Now booked meadowbank Stadium where the Commonwealth games were held, venue holds 1000 people and has excellent facilities.

Anyone fancy entering of MuscleChat?


----------



## Guest (Sep 23, 2004)

Competition sounds great. If I were not organising the Mr south coast show around the same time I would definately be up for it

J


----------



## EXTREME (Aug 5, 2005)

UPDATE - the date of the show has now changed to the 7th of may.

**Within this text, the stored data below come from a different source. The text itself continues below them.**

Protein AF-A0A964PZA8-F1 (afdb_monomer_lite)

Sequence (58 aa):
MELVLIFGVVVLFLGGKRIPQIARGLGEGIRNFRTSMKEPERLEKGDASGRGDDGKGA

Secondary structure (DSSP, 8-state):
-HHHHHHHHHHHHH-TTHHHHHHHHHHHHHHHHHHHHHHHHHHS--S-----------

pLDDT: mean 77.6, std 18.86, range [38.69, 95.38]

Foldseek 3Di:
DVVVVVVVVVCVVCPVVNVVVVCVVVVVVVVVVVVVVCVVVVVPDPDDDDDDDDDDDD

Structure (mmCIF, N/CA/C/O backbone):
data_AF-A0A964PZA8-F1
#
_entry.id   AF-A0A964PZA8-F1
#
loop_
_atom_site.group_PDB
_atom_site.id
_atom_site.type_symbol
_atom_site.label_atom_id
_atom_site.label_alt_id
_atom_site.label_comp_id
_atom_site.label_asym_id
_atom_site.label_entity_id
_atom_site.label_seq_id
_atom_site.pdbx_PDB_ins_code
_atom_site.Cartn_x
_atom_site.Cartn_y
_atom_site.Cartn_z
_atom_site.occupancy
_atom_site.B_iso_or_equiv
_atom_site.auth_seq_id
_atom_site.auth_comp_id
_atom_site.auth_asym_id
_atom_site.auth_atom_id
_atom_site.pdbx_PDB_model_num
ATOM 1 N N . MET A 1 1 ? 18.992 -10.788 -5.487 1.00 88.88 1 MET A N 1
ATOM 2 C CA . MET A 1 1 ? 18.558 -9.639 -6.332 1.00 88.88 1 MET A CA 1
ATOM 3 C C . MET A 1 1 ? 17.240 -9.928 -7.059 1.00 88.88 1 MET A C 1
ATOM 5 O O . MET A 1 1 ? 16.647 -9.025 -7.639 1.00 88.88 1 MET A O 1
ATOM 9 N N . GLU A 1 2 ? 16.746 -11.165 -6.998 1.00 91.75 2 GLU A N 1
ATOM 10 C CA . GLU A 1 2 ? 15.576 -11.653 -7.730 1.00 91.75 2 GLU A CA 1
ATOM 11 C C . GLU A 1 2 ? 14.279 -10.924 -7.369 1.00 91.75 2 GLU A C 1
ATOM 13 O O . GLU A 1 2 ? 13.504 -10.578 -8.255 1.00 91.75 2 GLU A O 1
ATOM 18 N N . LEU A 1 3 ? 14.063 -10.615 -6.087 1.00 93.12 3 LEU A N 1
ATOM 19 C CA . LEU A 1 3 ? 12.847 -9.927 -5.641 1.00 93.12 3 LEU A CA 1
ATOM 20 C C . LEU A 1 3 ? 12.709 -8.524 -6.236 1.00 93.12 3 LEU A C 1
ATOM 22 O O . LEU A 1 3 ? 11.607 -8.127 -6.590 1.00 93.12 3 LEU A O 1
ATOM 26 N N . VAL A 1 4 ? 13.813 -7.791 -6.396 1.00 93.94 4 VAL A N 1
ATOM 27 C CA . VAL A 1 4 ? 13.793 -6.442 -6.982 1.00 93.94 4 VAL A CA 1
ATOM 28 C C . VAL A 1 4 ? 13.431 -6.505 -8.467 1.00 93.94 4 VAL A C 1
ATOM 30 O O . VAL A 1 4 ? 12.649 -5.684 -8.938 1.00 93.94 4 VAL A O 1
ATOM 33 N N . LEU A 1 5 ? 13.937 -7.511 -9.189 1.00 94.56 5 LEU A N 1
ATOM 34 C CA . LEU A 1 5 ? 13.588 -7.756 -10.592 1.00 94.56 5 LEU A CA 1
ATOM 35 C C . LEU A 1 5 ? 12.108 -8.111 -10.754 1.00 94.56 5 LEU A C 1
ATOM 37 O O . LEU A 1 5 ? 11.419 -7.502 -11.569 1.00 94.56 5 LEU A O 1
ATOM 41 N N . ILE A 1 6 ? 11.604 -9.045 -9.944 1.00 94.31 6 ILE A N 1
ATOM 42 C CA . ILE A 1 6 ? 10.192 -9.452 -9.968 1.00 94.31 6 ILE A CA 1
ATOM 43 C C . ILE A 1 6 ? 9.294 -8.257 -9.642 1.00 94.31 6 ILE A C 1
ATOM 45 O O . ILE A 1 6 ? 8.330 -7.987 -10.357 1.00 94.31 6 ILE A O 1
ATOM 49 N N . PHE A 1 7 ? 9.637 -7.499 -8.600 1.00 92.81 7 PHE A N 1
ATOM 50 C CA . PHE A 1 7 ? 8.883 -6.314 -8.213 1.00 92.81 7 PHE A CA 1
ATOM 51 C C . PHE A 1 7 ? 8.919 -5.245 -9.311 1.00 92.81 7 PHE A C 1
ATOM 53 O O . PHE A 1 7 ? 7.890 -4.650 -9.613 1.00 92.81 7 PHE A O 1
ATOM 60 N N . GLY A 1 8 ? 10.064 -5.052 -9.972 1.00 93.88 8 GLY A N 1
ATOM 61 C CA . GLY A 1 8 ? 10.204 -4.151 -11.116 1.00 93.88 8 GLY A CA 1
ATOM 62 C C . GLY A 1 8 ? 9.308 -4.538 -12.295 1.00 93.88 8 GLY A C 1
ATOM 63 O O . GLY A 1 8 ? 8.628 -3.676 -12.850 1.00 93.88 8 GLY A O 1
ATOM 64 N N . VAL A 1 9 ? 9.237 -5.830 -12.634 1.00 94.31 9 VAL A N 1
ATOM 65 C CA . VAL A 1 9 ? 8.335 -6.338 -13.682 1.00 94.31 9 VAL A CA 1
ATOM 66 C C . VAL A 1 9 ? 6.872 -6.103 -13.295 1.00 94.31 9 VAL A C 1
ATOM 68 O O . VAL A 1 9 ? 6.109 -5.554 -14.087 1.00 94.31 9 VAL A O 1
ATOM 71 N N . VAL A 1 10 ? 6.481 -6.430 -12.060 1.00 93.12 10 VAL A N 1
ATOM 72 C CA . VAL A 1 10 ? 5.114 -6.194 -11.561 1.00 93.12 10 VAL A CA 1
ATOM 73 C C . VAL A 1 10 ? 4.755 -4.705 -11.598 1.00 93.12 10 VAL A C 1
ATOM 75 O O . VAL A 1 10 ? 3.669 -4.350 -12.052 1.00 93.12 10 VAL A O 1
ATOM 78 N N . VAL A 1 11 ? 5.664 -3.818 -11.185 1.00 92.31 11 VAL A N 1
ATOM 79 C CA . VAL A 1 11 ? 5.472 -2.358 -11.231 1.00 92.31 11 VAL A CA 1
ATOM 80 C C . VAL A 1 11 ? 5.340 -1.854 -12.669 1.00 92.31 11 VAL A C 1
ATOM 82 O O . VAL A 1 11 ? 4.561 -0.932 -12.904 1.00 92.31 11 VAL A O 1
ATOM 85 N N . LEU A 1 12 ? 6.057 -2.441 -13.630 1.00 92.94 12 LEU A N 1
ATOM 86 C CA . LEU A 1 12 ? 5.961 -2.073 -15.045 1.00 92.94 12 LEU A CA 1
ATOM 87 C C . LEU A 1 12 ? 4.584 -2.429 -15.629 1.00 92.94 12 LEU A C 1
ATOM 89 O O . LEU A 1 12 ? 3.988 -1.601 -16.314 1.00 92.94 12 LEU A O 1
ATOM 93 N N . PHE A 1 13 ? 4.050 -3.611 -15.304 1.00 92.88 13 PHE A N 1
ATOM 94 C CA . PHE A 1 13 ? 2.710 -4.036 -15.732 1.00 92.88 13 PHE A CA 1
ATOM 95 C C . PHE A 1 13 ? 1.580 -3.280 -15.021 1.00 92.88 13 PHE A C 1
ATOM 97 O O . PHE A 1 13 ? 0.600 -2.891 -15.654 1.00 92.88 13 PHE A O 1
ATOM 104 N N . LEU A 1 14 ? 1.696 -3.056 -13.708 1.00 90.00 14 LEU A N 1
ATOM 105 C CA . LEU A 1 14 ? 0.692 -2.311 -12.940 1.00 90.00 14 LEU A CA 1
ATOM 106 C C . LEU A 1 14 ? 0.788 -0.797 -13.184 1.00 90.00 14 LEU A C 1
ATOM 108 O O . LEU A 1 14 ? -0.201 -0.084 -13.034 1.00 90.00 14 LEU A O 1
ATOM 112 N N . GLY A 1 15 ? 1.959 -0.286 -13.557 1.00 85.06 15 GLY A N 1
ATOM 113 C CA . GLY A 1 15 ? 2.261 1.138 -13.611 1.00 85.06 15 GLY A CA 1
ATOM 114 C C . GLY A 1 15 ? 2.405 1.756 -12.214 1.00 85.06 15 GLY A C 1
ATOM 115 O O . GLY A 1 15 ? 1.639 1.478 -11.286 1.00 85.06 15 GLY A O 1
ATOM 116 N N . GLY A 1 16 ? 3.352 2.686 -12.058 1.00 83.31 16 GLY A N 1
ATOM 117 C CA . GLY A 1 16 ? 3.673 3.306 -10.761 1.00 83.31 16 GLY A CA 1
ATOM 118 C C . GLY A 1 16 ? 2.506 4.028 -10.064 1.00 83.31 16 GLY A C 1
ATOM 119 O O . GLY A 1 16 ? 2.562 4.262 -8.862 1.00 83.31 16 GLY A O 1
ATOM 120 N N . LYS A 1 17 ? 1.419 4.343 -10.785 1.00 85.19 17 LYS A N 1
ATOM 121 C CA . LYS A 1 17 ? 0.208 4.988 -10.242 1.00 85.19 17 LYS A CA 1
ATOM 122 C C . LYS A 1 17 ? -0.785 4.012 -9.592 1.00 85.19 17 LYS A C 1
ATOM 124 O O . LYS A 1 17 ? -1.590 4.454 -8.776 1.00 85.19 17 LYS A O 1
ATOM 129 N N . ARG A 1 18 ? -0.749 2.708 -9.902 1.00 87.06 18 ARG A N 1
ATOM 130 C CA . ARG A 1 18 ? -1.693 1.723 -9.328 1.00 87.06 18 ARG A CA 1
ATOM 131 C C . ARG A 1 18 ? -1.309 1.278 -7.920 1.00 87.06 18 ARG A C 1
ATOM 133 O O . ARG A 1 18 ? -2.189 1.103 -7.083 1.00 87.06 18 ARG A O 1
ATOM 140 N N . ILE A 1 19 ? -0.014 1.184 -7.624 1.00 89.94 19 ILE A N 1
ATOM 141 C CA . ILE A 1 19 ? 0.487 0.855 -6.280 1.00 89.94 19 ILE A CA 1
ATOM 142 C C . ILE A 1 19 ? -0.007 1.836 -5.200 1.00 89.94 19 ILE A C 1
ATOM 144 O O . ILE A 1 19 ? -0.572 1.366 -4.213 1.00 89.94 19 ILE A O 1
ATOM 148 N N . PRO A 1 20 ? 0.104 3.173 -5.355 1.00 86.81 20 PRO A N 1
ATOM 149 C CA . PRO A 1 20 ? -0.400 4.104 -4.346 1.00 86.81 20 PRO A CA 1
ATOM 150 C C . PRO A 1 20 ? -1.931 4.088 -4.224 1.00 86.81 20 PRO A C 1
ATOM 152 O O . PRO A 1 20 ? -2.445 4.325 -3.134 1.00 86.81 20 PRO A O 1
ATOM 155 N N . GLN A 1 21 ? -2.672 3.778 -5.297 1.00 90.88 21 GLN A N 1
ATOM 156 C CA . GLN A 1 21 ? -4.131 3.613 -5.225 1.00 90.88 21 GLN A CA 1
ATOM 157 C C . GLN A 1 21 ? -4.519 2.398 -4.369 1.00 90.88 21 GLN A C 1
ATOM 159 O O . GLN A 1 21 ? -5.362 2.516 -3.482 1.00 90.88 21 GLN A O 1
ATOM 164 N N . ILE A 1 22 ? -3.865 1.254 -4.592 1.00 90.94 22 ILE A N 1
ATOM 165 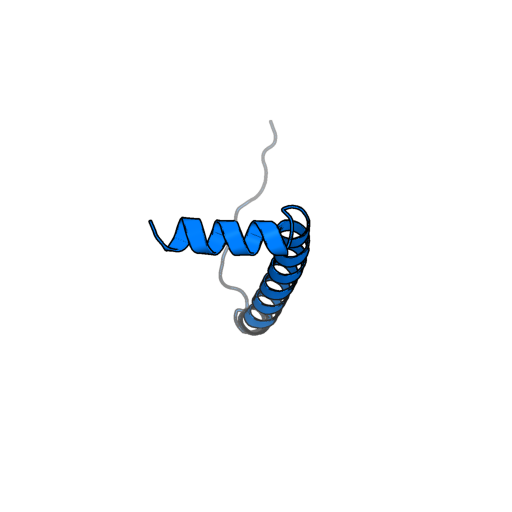C CA . ILE A 1 22 ? -4.124 0.009 -3.856 1.00 90.94 22 ILE A CA 1
ATOM 166 C C . ILE A 1 22 ? -3.656 0.128 -2.397 1.00 90.94 22 ILE A C 1
ATOM 168 O O . ILE A 1 22 ? -4.386 -0.258 -1.488 1.00 90.94 22 ILE A O 1
ATOM 172 N N . ALA A 1 23 ? -2.487 0.727 -2.152 1.00 92.88 23 ALA A N 1
ATOM 173 C CA . ALA A 1 23 ? -1.954 0.937 -0.805 1.00 92.88 23 ALA A CA 1
ATOM 174 C C . ALA A 1 23 ? -2.854 1.834 0.060 1.00 92.88 23 ALA A C 1
ATOM 176 O O . ALA A 1 23 ? -3.024 1.560 1.246 1.00 92.88 23 ALA A O 1
ATOM 177 N N . ARG A 1 24 ? -3.463 2.879 -0.522 1.00 93.12 24 ARG A N 1
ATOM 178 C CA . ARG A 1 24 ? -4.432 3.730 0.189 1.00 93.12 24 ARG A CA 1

Stuart Core and Chris Wall guest posing, 4 trade stalls confirmed so far.


----------



## Guest (Jan 14, 2005)

id do it but as im 17 and its in scottland there aint a hells chance of me getting there wiv college and my aprentership


----------



## EXTREME (Aug 5, 2005)

excuses already! If you want to compete nothing will stop you, pinch your folks car and drive up, you can sleep in my garage!


----------



## Guest (Jan 18, 2005)

shame id pinch the car if only i new how to drive lol my first lessons next friday


----------



## 3752 (Jan 7, 2005)

i will be there i think i will have an hard time with compulsaries though as i am sure they will be called in Scottish..... :lol:


----------



## EXTREME (Aug 5, 2005)

I get little pictures along the front of the stage for you English and the head judge will point to them as he calls the pose out - in Scottish!


----------



## 3752 (Jan 7, 2005)

your all heart D!!


----------



## EXTREME (Aug 5, 2005)

NEW DATE 7th MAY! New guest poser confirmed, with 25 inch arms, this guy puts most British professionals to shame!


----------



## Pete1436114491 (Nov 3, 2003)

Bump for results


----------



## EXTREME (Aug 5, 2005)

junior Nick Wolanski

Senior David White

Under 75kg Jim Salmond

Under 85Kg George Gillan

Over 85kg Gary Wilson

Ladies Novice Becky Williamson

Ladies Lorraine Fairbairn

First timer Stevie Gardner

Novice Giles Thomas


----------